Below are some records. Return exactly the lines from the one containing "ATOM 13 O O" through the one containing "ATOM 39 O O", both included, and only those.

INPUT FOR THIS TASK
Start of Block
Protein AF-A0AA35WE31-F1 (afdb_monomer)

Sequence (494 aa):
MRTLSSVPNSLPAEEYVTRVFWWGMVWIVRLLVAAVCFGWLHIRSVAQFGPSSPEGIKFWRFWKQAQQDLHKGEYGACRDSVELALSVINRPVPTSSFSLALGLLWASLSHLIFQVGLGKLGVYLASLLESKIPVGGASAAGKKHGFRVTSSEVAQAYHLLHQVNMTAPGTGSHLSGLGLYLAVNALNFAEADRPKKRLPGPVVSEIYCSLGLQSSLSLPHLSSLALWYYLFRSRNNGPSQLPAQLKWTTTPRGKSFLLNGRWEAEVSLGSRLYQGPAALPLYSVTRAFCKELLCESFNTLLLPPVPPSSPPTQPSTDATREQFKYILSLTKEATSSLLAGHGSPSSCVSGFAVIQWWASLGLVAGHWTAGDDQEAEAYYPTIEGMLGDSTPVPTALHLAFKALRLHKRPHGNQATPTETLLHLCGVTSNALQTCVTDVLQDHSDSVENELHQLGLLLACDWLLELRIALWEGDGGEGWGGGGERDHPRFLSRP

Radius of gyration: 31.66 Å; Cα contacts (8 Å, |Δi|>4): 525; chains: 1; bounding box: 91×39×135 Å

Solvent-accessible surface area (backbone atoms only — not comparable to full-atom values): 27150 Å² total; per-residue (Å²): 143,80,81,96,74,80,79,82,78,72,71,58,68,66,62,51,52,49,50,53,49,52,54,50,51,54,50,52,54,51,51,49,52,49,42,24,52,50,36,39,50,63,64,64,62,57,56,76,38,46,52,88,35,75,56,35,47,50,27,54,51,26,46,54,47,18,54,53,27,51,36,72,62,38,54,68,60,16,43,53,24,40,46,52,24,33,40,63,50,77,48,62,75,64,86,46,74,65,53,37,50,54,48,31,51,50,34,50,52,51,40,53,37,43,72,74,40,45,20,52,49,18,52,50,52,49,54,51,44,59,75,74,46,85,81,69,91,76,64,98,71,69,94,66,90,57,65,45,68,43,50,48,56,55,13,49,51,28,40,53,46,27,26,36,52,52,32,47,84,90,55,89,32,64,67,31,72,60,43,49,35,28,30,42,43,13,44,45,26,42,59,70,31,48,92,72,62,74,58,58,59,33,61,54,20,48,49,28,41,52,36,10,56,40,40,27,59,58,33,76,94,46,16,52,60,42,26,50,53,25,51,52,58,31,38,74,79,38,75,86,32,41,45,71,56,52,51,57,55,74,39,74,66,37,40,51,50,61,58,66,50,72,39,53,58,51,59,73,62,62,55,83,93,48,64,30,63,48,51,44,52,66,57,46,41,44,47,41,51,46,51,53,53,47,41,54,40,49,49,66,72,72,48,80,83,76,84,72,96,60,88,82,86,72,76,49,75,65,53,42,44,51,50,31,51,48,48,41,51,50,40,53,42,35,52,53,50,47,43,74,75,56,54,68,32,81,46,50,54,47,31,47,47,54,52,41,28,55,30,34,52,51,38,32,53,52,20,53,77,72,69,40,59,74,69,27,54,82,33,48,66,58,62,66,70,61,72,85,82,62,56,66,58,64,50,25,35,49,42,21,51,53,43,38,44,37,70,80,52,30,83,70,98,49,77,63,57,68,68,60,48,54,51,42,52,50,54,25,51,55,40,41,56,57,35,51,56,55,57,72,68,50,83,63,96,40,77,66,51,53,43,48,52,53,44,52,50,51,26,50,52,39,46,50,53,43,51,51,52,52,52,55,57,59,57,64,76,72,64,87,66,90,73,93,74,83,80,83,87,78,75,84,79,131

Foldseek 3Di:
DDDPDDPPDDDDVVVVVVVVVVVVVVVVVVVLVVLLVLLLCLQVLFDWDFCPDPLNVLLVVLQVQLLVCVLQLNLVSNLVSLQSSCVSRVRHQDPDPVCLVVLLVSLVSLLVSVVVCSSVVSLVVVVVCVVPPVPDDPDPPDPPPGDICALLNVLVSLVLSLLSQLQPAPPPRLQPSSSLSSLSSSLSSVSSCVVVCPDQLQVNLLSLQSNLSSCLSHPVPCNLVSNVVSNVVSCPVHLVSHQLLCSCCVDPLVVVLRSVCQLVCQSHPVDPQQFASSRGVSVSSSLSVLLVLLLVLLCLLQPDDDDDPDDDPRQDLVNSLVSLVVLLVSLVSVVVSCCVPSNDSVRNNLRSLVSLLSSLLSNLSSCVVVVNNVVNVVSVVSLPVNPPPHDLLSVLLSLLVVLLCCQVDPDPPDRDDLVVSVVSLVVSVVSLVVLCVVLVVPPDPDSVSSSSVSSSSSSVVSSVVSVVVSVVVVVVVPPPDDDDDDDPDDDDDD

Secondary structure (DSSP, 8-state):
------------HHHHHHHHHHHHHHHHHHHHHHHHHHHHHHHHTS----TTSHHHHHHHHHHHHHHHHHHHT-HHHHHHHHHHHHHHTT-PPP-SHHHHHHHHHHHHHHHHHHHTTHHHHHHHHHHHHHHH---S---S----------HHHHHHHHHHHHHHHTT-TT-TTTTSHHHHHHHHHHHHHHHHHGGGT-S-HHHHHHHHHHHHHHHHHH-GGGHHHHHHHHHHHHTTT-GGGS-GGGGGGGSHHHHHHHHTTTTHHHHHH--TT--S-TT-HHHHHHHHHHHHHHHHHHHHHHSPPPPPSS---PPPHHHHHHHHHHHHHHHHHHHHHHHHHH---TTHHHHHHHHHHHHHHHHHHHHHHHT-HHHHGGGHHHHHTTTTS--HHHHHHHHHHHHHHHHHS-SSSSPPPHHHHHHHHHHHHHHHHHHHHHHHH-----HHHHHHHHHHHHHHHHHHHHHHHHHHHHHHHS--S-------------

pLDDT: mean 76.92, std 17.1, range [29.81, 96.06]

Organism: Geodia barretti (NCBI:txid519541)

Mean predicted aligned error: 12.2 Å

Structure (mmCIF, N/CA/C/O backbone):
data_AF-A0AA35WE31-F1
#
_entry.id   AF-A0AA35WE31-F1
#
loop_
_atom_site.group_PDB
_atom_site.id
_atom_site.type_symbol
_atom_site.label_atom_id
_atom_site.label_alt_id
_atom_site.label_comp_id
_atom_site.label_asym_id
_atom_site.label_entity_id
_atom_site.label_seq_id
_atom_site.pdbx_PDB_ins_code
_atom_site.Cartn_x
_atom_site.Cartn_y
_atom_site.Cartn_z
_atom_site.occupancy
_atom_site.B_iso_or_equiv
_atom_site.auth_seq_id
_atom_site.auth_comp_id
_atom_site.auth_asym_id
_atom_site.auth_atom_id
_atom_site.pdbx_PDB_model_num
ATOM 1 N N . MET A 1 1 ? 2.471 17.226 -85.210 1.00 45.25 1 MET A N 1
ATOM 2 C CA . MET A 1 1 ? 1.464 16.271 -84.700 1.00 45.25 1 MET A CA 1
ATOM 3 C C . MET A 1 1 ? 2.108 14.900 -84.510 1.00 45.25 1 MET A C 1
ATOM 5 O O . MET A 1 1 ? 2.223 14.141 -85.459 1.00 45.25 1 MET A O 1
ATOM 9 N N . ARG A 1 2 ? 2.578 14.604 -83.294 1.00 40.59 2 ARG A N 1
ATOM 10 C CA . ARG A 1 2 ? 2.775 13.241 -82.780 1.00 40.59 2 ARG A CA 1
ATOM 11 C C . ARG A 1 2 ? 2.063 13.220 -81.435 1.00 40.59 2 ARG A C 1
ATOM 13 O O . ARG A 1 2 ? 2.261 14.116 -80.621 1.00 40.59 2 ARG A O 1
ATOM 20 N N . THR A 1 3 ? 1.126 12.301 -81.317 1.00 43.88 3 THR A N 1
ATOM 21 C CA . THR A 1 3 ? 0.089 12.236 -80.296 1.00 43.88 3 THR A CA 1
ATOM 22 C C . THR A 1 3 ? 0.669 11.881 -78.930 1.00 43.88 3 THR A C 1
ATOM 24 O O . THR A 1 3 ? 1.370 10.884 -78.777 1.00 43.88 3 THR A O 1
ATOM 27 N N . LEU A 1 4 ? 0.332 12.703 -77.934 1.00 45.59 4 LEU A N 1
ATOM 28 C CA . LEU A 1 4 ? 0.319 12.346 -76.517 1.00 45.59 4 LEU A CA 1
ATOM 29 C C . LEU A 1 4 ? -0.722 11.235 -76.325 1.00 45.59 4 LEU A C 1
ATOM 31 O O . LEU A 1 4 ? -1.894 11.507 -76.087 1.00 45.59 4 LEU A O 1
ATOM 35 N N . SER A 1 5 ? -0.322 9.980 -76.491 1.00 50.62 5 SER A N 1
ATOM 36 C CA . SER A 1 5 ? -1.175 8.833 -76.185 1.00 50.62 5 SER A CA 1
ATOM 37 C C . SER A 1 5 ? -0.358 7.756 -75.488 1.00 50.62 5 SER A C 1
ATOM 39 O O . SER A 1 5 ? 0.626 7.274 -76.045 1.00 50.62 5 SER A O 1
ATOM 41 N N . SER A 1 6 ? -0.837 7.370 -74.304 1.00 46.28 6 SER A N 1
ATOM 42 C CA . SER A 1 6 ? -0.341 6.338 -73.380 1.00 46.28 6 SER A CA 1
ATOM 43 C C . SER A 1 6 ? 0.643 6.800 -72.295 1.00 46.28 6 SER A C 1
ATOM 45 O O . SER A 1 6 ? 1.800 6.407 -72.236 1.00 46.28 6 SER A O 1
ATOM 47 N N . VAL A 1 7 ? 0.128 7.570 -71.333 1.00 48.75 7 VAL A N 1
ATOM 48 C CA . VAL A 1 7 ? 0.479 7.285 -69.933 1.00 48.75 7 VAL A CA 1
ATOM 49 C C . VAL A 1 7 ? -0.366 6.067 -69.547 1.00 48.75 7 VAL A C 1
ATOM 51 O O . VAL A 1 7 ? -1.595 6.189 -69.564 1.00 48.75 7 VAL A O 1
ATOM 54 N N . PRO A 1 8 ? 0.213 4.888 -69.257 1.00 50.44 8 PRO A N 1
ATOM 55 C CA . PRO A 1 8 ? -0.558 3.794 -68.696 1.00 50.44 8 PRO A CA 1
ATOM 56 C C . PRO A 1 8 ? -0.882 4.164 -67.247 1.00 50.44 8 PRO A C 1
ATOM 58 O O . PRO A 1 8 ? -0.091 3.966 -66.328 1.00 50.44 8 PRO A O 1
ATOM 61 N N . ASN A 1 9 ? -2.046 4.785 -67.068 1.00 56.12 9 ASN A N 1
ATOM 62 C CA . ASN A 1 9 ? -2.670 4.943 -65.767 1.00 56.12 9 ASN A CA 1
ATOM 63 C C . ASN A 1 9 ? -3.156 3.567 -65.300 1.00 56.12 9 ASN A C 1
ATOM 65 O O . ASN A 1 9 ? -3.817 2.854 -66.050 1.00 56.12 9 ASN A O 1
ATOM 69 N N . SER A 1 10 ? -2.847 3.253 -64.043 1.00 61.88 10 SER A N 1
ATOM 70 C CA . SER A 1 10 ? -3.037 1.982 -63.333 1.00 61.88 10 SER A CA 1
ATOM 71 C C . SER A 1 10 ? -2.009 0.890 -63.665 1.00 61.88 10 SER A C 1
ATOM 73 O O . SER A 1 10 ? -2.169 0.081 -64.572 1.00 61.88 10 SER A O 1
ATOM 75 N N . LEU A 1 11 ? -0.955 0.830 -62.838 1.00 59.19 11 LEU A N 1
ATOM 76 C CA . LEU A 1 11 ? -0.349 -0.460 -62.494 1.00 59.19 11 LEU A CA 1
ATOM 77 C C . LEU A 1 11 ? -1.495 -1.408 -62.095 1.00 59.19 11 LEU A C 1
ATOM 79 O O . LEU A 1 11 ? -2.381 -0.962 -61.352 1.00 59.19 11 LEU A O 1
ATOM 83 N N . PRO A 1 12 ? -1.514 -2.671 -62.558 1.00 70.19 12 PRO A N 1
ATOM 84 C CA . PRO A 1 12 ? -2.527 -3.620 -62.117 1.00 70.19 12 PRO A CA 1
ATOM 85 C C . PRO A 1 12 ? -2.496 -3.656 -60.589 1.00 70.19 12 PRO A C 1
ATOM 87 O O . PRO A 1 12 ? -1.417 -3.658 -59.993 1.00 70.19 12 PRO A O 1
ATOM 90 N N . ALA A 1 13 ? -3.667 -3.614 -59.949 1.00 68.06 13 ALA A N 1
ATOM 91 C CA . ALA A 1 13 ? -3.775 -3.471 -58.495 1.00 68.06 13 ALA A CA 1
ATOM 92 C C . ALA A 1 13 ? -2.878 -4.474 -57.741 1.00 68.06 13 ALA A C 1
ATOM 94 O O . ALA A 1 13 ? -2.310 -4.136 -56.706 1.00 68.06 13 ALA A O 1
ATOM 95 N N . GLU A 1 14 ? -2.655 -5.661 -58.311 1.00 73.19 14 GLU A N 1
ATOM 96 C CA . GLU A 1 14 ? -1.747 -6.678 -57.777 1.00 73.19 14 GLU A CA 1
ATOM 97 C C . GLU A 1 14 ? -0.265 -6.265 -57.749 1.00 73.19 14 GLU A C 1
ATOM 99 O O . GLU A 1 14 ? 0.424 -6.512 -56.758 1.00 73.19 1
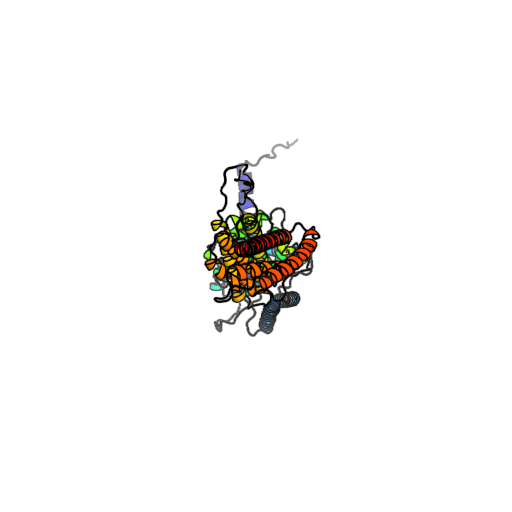4 GLU A O 1
ATOM 104 N N . GLU A 1 15 ? 0.253 -5.580 -58.771 1.00 79.19 15 GLU A N 1
ATOM 105 C CA . GLU A 1 15 ? 1.638 -5.082 -58.766 1.00 79.19 15 GLU A CA 1
ATOM 106 C C . GLU A 1 15 ? 1.835 -3.943 -57.763 1.00 79.19 15 GLU A C 1
ATOM 108 O O . GLU A 1 15 ? 2.887 -3.824 -57.131 1.00 79.19 15 GLU A O 1
ATOM 113 N N . TYR A 1 16 ? 0.818 -3.100 -57.584 1.00 80.69 16 TYR A N 1
ATOM 114 C CA . TYR A 1 16 ? 0.859 -2.054 -56.569 1.00 80.69 16 TYR A CA 1
ATOM 115 C C . TYR A 1 16 ? 0.834 -2.654 -55.157 1.00 80.69 16 TYR A C 1
ATOM 117 O O . TYR A 1 16 ? 1.685 -2.317 -54.331 1.00 80.69 16 TYR A O 1
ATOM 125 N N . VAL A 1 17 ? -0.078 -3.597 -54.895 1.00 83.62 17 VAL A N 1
End of Block
THE ANSWER
ATOM 13 O O . ARG A 1 2 ? 2.261 14.116 -80.621 1.00 40.59 2 ARG A O 1
ATOM 20 N N . THR A 1 3 ? 1.126 12.301 -81.317 1.00 43.88 3 THR A N 1
ATOM 21 C CA . THR A 1 3 ? 0.089 12.236 -80.296 1.00 43.88 3 THR A CA 1
ATOM 22 C C . THR A 1 3 ? 0.669 11.881 -78.930 1.00 43.88 3 THR A C 1
ATOM 24 O O . THR A 1 3 ? 1.370 10.884 -78.777 1.00 43.88 3 THR A O 1
ATOM 27 N N . LEU A 1 4 ? 0.332 12.703 -77.934 1.00 45.59 4 LEU A N 1
ATOM 28 C CA . LEU A 1 4 ? 0.319 12.346 -76.517 1.00 45.59 4 LEU A CA 1
ATOM 29 C C . LEU A 1 4 ? -0.722 11.235 -76.325 1.00 45.59 4 LEU A C 1
ATOM 31 O O . LEU A 1 4 ? -1.894 11.507 -76.087 1.00 45.59 4 LEU A O 1
ATOM 35 N N . SER A 1 5 ? -0.322 9.980 -76.491 1.00 50.62 5 SER A N 1
ATOM 36 C CA . SER A 1 5 ? -1.175 8.833 -76.185 1.00 50.62 5 SER A CA 1
ATOM 37 C C . SER A 1 5 ? -0.358 7.756 -75.488 1.00 50.62 5 SER A C 1
ATOM 39 O O . SER A 1 5 ? 0.626 7.274 -76.045 1.00 50.62 5 SER A O 1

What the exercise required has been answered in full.